- Pitcher
- Born: December 1881 Baltimore, Maryland, U.S.
- Died: June 19, 1913 (aged 31) Rocky Ford, Colorado, U.S.
- Batted: UnknownThrew: Right

MLB debut
- September 28, 1903, for the New York Highlanders

Last MLB appearance
- September 28, 1903, for the New York Highlanders

MLB statistics
- Win–loss record: 0–0
- Earned run average: 9.00
- Strikeouts: 0
- Stats at Baseball Reference

Teams
- New York Highlanders (1903);

= Eddie Quick =

American baseball player (1881-1913)

Edwin S. Quick (December 1881 - June 19, 1913) was an American Major League Baseball pitcher who played in 1903 with the New York Highlanders. He threw right-handed.

Quick started his professional baseball career in 1902 in the Pacific Northwest League.
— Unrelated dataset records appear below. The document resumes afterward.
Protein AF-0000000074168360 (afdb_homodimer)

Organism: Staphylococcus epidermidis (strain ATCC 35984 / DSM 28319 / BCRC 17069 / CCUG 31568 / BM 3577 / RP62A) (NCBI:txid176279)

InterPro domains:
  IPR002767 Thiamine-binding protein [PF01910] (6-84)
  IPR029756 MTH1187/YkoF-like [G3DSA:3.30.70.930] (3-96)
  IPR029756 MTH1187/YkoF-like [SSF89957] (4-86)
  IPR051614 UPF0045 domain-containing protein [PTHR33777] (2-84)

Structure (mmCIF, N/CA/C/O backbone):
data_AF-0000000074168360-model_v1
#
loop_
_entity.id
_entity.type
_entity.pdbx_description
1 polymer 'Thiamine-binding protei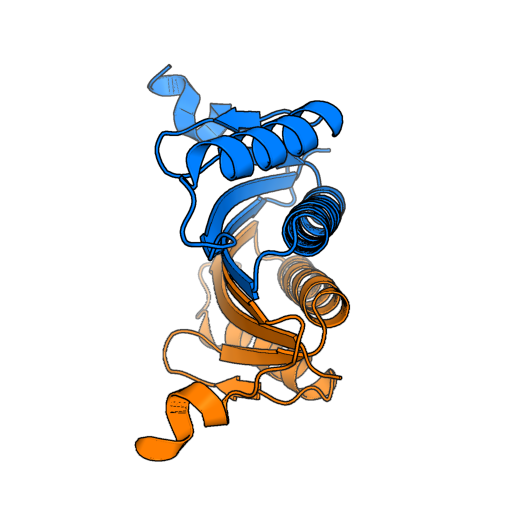n domain-containing protein'
#
loop_
_atom_site.group_PDB
_atom_site.id
_atom_site.type_symbol
_atom_site.label_atom_id
_atom_site.label_alt_id
_atom_site.label_comp_id
_atom_site.label_asym_id
_atom_site.label_entity_id
_atom_site.label_seq_id
_atom_site.pdbx_PDB_ins_code
_atom_site.Cartn_x
_atom_site.Cartn_y
_atom_site.Cartn_z
_atom_site.occupancy
_atom_site.B_iso_or_equiv
_atom_site.auth_seq_id
_atom_site.auth_comp_id
_atom_site.auth_asym_id
_atom_site.auth_atom_id
_atom_site.pdbx_PDB_model_num
ATOM 1 N N . MET A 1 1 ? -9.023 7.605 16.781 1 77.5 1 MET A N 1
ATOM 2 C CA . MET A 1 1 ? -9.383 8.5 15.688 1 77.5 1 MET A CA 1
ATOM 3 C C . MET A 1 1 ? -8.953 7.91 14.352 1 77.5 1 MET A C 1
ATOM 5 O O . MET A 1 1 ? -7.922 7.242 14.266 1 77.5 1 MET A O 1
ATOM 9 N N . GLN A 1 2 ? -9.844 7.871 13.25 1 93.12 2 GLN A N 1
ATOM 10 C CA . GLN A 1 2 ? -9.539 7.398 11.898 1 93.12 2 GLN A CA 1
ATOM 11 C C . GLN A 1 2 ? -8.688 8.422 11.148 1 93.12 2 GLN A C 1
ATOM 13 O O . GLN A 1 2 ? -9.156 9.523 10.844 1 93.12 2 GLN A O 1
ATOM 18 N N . ASP A 1 3 ? -7.484 8.031 10.805 1 98.5 3 ASP A N 1
ATOM 19 C CA . ASP A 1 3 ? -6.543 9.039 10.32 1 98.5 3 ASP A CA 1
ATOM 20 C C . ASP A 1 3 ? -6.094 8.727 8.891 1 98.5 3 ASP A C 1
ATOM 22 O O . ASP A 1 3 ? -5.211 9.398 8.352 1 98.5 3 ASP A O 1
ATOM 26 N N . THR A 1 4 ? -6.633 7.68 8.328 1 98.88 4 THR A N 1
ATOM 27 C CA . THR A 1 4 ? -6.129 7.258 7.023 1 98.88 4 THR A CA 1
ATOM 28 C C . THR A 1 4 ? -7.273 6.812 6.117 1 98.88 4 THR A C 1
ATOM 30 O O . THR A 1 4 ? -8.188 6.117 6.562 1 98.88 4 THR A O 1
ATOM 33 N N . LEU A 1 5 ? -7.266 7.305 4.895 1 98.94 5 LEU A N 1
ATOM 34 C CA . LEU A 1 5 ? -8.008 6.711 3.787 1 98.94 5 LEU A CA 1
ATOM 35 C C . LEU A 1 5 ? -7.086 5.887 2.896 1 98.94 5 LEU A C 1
ATOM 37 O O . LEU A 1 5 ? -5.992 6.336 2.541 1 98.94 5 LEU A O 1
ATOM 41 N N . MET A 1 6 ? -7.492 4.699 2.582 1 98.94 6 MET A N 1
ATOM 42 C CA . MET A 1 6 ? -6.73 3.809 1.714 1 98.94 6 MET A CA 1
ATOM 43 C C . MET A 1 6 ? -7.578 3.35 0.53 1 98.94 6 MET A C 1
ATOM 45 O O . MET A 1 6 ? -8.656 2.785 0.714 1 98.94 6 MET A O 1
ATOM 49 N N . SER A 1 7 ? -7.113 3.654 -0.648 1 98.94 7 SER A N 1
ATOM 50 C CA . SER A 1 7 ? -7.688 2.969 -1.801 1 98.94 7 SER A CA 1
ATOM 51 C C . SER A 1 7 ? -6.875 1.732 -2.17 1 98.94 7 SER A C 1
ATOM 53 O O . SER A 1 7 ? -5.645 1.748 -2.098 1 98.94 7 SER A O 1
ATOM 55 N N . ILE A 1 8 ? -7.578 0.68 -2.574 1 98.94 8 ILE A N 1
ATOM 56 C CA . ILE A 1 8 ? -6.863 -0.527 -2.973 1 98.94 8 ILE A CA 1
ATOM 57 C C . ILE A 1 8 ? -7.535 -1.146 -4.195 1 98.94 8 ILE A C 1
ATOM 59 O O . ILE A 1 8 ? -8.766 -1.28 -4.234 1 98.94 8 ILE A O 1
ATOM 63 N N . GLN A 1 9 ? -6.785 -1.371 -5.184 1 98.94 9 GLN A N 1
ATOM 64 C CA . GLN A 1 9 ? -7.117 -2.189 -6.348 1 98.94 9 GLN A CA 1
ATOM 65 C C . GLN A 1 9 ? -6.289 -3.473 -6.371 1 98.94 9 GLN A C 1
ATOM 67 O O . GLN A 1 9 ? -5.059 -3.424 -6.371 1 98.94 9 GLN A O 1
ATOM 72 N N . ILE A 1 10 ? -6.945 -4.656 -6.344 1 98.88 10 ILE A N 1
ATOM 73 C CA . ILE A 1 10 ? -6.246 -5.934 -6.438 1 98.88 10 ILE A CA 1
ATOM 74 C C . ILE A 1 10 ? -6.434 -6.523 -7.832 1 98.88 10 ILE A C 1
ATOM 76 O O . ILE A 1 10 ? -7.555 -6.57 -8.352 1 98.88 10 ILE A O 1
ATOM 80 N N . ILE A 1 11 ? -5.367 -6.875 -8.43 1 98.56 11 ILE A N 1
ATOM 81 C CA . ILE A 1 11 ? -5.324 -7.477 -9.758 1 98.56 11 ILE A CA 1
ATOM 82 C C . ILE A 1 11 ? -4.605 -8.82 -9.695 1 98.56 11 ILE A C 1
ATOM 84 O O . ILE A 1 11 ? -3.414 -8.914 -9.992 1 98.56 11 ILE A O 1
ATOM 88 N N . PRO A 1 12 ? -5.332 -9.859 -9.414 1 98.69 12 PRO A N 1
ATOM 89 C CA . PRO A 1 12 ? -4.699 -11.18 -9.32 1 98.69 12 PRO A CA 1
ATOM 90 C C . PRO A 1 12 ? -4.652 -11.914 -10.656 1 98.69 12 PRO A C 1
ATOM 92 O O . PRO A 1 12 ? -5.594 -11.812 -11.453 1 98.69 12 PRO A O 1
ATOM 95 N N . LYS A 1 13 ? -3.502 -12.484 -10.906 1 98.56 13 LYS A N 1
ATOM 96 C CA . LYS A 1 13 ? -3.531 -13.547 -11.906 1 98.56 13 LYS A CA 1
ATOM 97 C C . LYS A 1 13 ? -4.23 -14.789 -11.359 1 98.56 13 LYS A C 1
ATOM 99 O O . LYS A 1 13 ? -3.771 -15.391 -10.391 1 98.56 13 LYS A O 1
ATOM 104 N N . THR A 1 14 ? -5.297 -15.109 -12.016 1 98.38 14 THR A N 1
ATOM 105 C CA . THR A 1 14 ? -6.105 -16.188 -11.453 1 98.38 14 THR A CA 1
ATOM 106 C C . THR A 1 14 ? -5.688 -17.531 -12.039 1 98.38 14 THR A C 1
ATOM 108 O O . THR A 1 14 ? -5.199 -17.609 -13.164 1 98.38 14 THR A O 1
ATOM 111 N N . PRO A 1 15 ? -5.914 -18.578 -11.211 1 97.62 15 PRO A N 1
ATOM 112 C CA . PRO A 1 15 ? -5.633 -19.906 -11.758 1 97.62 15 PRO A CA 1
ATOM 113 C C . PRO A 1 15 ? -6.422 -20.203 -13.031 1 97.62 15 PRO A C 1
ATOM 115 O O . PRO A 1 15 ? -7.605 -19.859 -13.117 1 97.62 15 PRO A O 1
ATOM 118 N N . ASN A 1 16 ? -5.797 -20.672 -14.016 1 96.56 16 ASN A N 1
ATOM 119 C CA . ASN A 1 16 ? -6.402 -21.094 -15.273 1 96.56 16 ASN A CA 1
ATOM 120 C C . ASN A 1 16 ? -7.051 -19.922 -16 1 96.56 16 ASN A C 1
ATOM 122 O O . ASN A 1 16 ? -8.008 -20.109 -16.75 1 96.56 16 ASN A O 1
ATOM 126 N N . ASN A 1 17 ? -6.676 -18.719 -15.617 1 96 17 ASN A N 1
ATOM 127 C CA . ASN A 1 17 ? -7.176 -17.5 -16.25 1 96 17 ASN A CA 1
ATOM 128 C C . ASN A 1 17 ? -8.68 -17.328 -16.016 1 96 17 ASN A C 1
ATOM 130 O O . ASN A 1 17 ? -9.391 -16.859 -16.906 1 96 17 ASN A O 1
ATOM 134 N N . ASN A 1 18 ? -9.047 -17.781 -14.891 1 96.38 18 ASN A N 1
ATOM 135 C CA . ASN A 1 18 ? -10.445 -17.594 -14.508 1 96.38 18 ASN A CA 1
ATOM 136 C C . ASN A 1 18 ? -10.797 -16.109 -14.391 1 96.38 18 ASN A C 1
ATOM 138 O O . ASN A 1 18 ? -9.906 -15.266 -14.281 1 96.38 18 ASN A O 1
ATOM 142 N N . ASP A 1 19 ? -12.094 -15.914 -14.469 1 97.56 19 ASP A N 1
ATOM 143 C CA . ASP A 1 19 ? -12.586 -14.547 -14.297 1 97.56 19 ASP A CA 1
ATOM 144 C C . ASP A 1 19 ? -12.133 -13.969 -12.961 1 97.56 19 ASP A C 1
ATOM 146 O O . ASP A 1 19 ? -12.133 -14.664 -11.938 1 97.56 19 ASP A O 1
ATOM 150 N N . VAL A 1 20 ? -11.766 -12.688 -12.977 1 97.88 20 VAL A N 1
ATOM 151 C CA . VAL A 1 20 ? -11.203 -12.023 -11.805 1 97.88 20 VAL A CA 1
ATOM 152 C C . VAL A 1 20 ? -12.32 -11.641 -10.836 1 97.88 20 VAL A C 1
ATOM 154 O O . VAL A 1 20 ? -12.086 -11.484 -9.641 1 97.88 20 VAL A O 1
ATOM 157 N N . ILE A 1 21 ? -13.523 -11.578 -11.281 1 97.81 21 ILE A N 1
ATOM 158 C CA . ILE A 1 21 ? -14.625 -10.984 -10.539 1 97.81 21 ILE A CA 1
ATOM 159 C C . ILE A 1 21 ? -14.844 -11.734 -9.234 1 97.81 21 ILE A C 1
ATOM 161 O O . ILE A 1 21 ? -14.914 -11.125 -8.164 1 97.81 21 ILE A O 1
ATOM 165 N N . PRO A 1 22 ? -14.859 -13.07 -9.195 1 98.31 22 PRO A N 1
ATOM 166 C CA . PRO A 1 22 ? -15.039 -13.781 -7.926 1 98.31 22 PRO A CA 1
ATOM 167 C C . PRO A 1 22 ? -13.922 -13.492 -6.93 1 98.31 22 PRO A C 1
ATOM 169 O O . PRO A 1 22 ? -14.148 -13.508 -5.715 1 98.31 22 PRO A O 1
ATOM 172 N N . TYR A 1 23 ? -12.719 -13.297 -7.359 1 98.62 23 TYR A N 1
ATOM 173 C CA . TYR A 1 23 ? -11.594 -12.977 -6.488 1 98.62 23 TYR A CA 1
ATOM 174 C C . TYR A 1 23 ? -11.742 -11.586 -5.887 1 98.62 23 TYR A C 1
ATOM 176 O O . TYR A 1 23 ? -11.461 -11.383 -4.703 1 98.62 23 TYR A O 1
ATOM 184 N N . VAL A 1 24 ? -12.203 -10.656 -6.734 1 98.69 24 VAL A N 1
ATOM 185 C CA . VAL A 1 24 ? -12.492 -9.305 -6.246 1 98.69 24 VAL A CA 1
ATOM 186 C C . VAL A 1 24 ? -13.609 -9.359 -5.207 1 98.69 24 VAL A C 1
ATOM 188 O O . VAL A 1 24 ? -13.547 -8.68 -4.184 1 98.69 24 VAL A O 1
ATOM 191 N N . ASP A 1 25 ? -14.586 -10.258 -5.438 1 98.69 25 ASP A N 1
ATOM 192 C CA . ASP A 1 25 ? -15.672 -10.422 -4.477 1 98.69 25 ASP A CA 1
ATOM 193 C C . ASP A 1 25 ? -15.148 -10.945 -3.141 1 98.69 25 ASP A C 1
ATOM 195 O O . ASP A 1 25 ? -15.602 -10.523 -2.078 1 98.69 25 ASP A O 1
ATOM 199 N N . GLU A 1 26 ? -14.219 -11.898 -3.223 1 98.75 26 GLU A N 1
ATOM 200 C CA . GLU A 1 26 ? -13.578 -12.398 -2.008 1 98.75 26 GLU A CA 1
ATOM 201 C C . GLU A 1 26 ? -12.875 -11.273 -1.254 1 98.75 26 GLU A C 1
ATOM 203 O O . GLU A 1 26 ? -12.961 -11.195 -0.027 1 98.75 26 GLU A O 1
ATOM 208 N N . ALA A 1 27 ? -12.156 -10.414 -1.979 1 98.81 27 ALA A N 1
ATOM 209 C CA . ALA A 1 27 ? -11.469 -9.273 -1.376 1 98.81 27 ALA A CA 1
ATOM 210 C C . ALA A 1 27 ? -12.461 -8.336 -0.694 1 98.81 27 ALA A C 1
ATOM 212 O O . ALA A 1 27 ? -12.234 -7.902 0.438 1 98.81 27 ALA A O 1
ATOM 213 N N . ILE A 1 28 ? -13.57 -8.023 -1.353 1 98.88 28 ILE A N 1
ATOM 214 C CA . ILE A 1 28 ? -14.57 -7.121 -0.804 1 98.88 28 ILE A CA 1
ATOM 215 C C . ILE A 1 28 ? -15.188 -7.738 0.449 1 98.88 28 ILE A C 1
ATOM 217 O O . ILE A 1 28 ? -15.477 -7.031 1.418 1 98.88 28 ILE A O 1
ATOM 221 N N . LYS A 1 29 ? -15.359 -9.031 0.411 1 98.88 29 LYS A N 1
ATOM 222 C CA . LYS A 1 29 ? -15.867 -9.719 1.596 1 98.88 29 LYS A CA 1
ATOM 223 C C . LYS A 1 29 ? -14.93 -9.531 2.783 1 98.88 29 LYS A C 1
ATOM 225 O O . LYS A 1 29 ? -15.383 -9.273 3.902 1 98.88 29 LYS A O 1
ATOM 230 N N . ILE A 1 30 ? -13.68 -9.68 2.578 1 98.94 30 ILE A N 1
ATOM 231 C CA . ILE A 1 30 ? -12.688 -9.508 3.633 1 98.94 30 ILE A CA 1
ATOM 232 C C . ILE A 1 30 ? -12.734 -8.07 4.156 1 98.94 30 ILE A C 1
ATOM 234 O O . ILE A 1 30 ? -12.656 -7.844 5.363 1 98.94 30 ILE A O 1
ATOM 238 N N . ILE A 1 31 ? -12.828 -7.102 3.268 1 98.94 31 ILE A N 1
ATOM 239 C CA . ILE A 1 31 ? -12.938 -5.703 3.664 1 98.94 31 ILE A CA 1
ATOM 240 C C . ILE A 1 31 ? -14.195 -5.5 4.508 1 98.94 31 ILE A C 1
ATOM 242 O O . ILE A 1 31 ? -14.141 -4.867 5.566 1 98.94 31 ILE A O 1
ATOM 246 N N . ASP A 1 32 ? -15.266 -6.105 4.039 1 98.88 32 ASP A N 1
ATOM 247 C CA . ASP A 1 32 ? -16.516 -6.012 4.77 1 98.88 32 ASP A CA 1
ATOM 248 C C . ASP A 1 32 ? -16.406 -6.621 6.164 1 98.88 32 ASP A C 1
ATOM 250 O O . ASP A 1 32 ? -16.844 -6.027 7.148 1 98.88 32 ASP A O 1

Late in the following season, he made one appearance for the Highlanders; he pitched two innings and gave up five runs. In January 1904, he was traded to Toledo. He went 18-18 for the Western League's Omaha Rourkes in 1905. Quick finished his career pitching in the Pacific Coast League in 1907 and 1908.

Quick was born in Baltimore, Maryland. He died in Rocky Ford, Colorado in 1913, of pneumonia.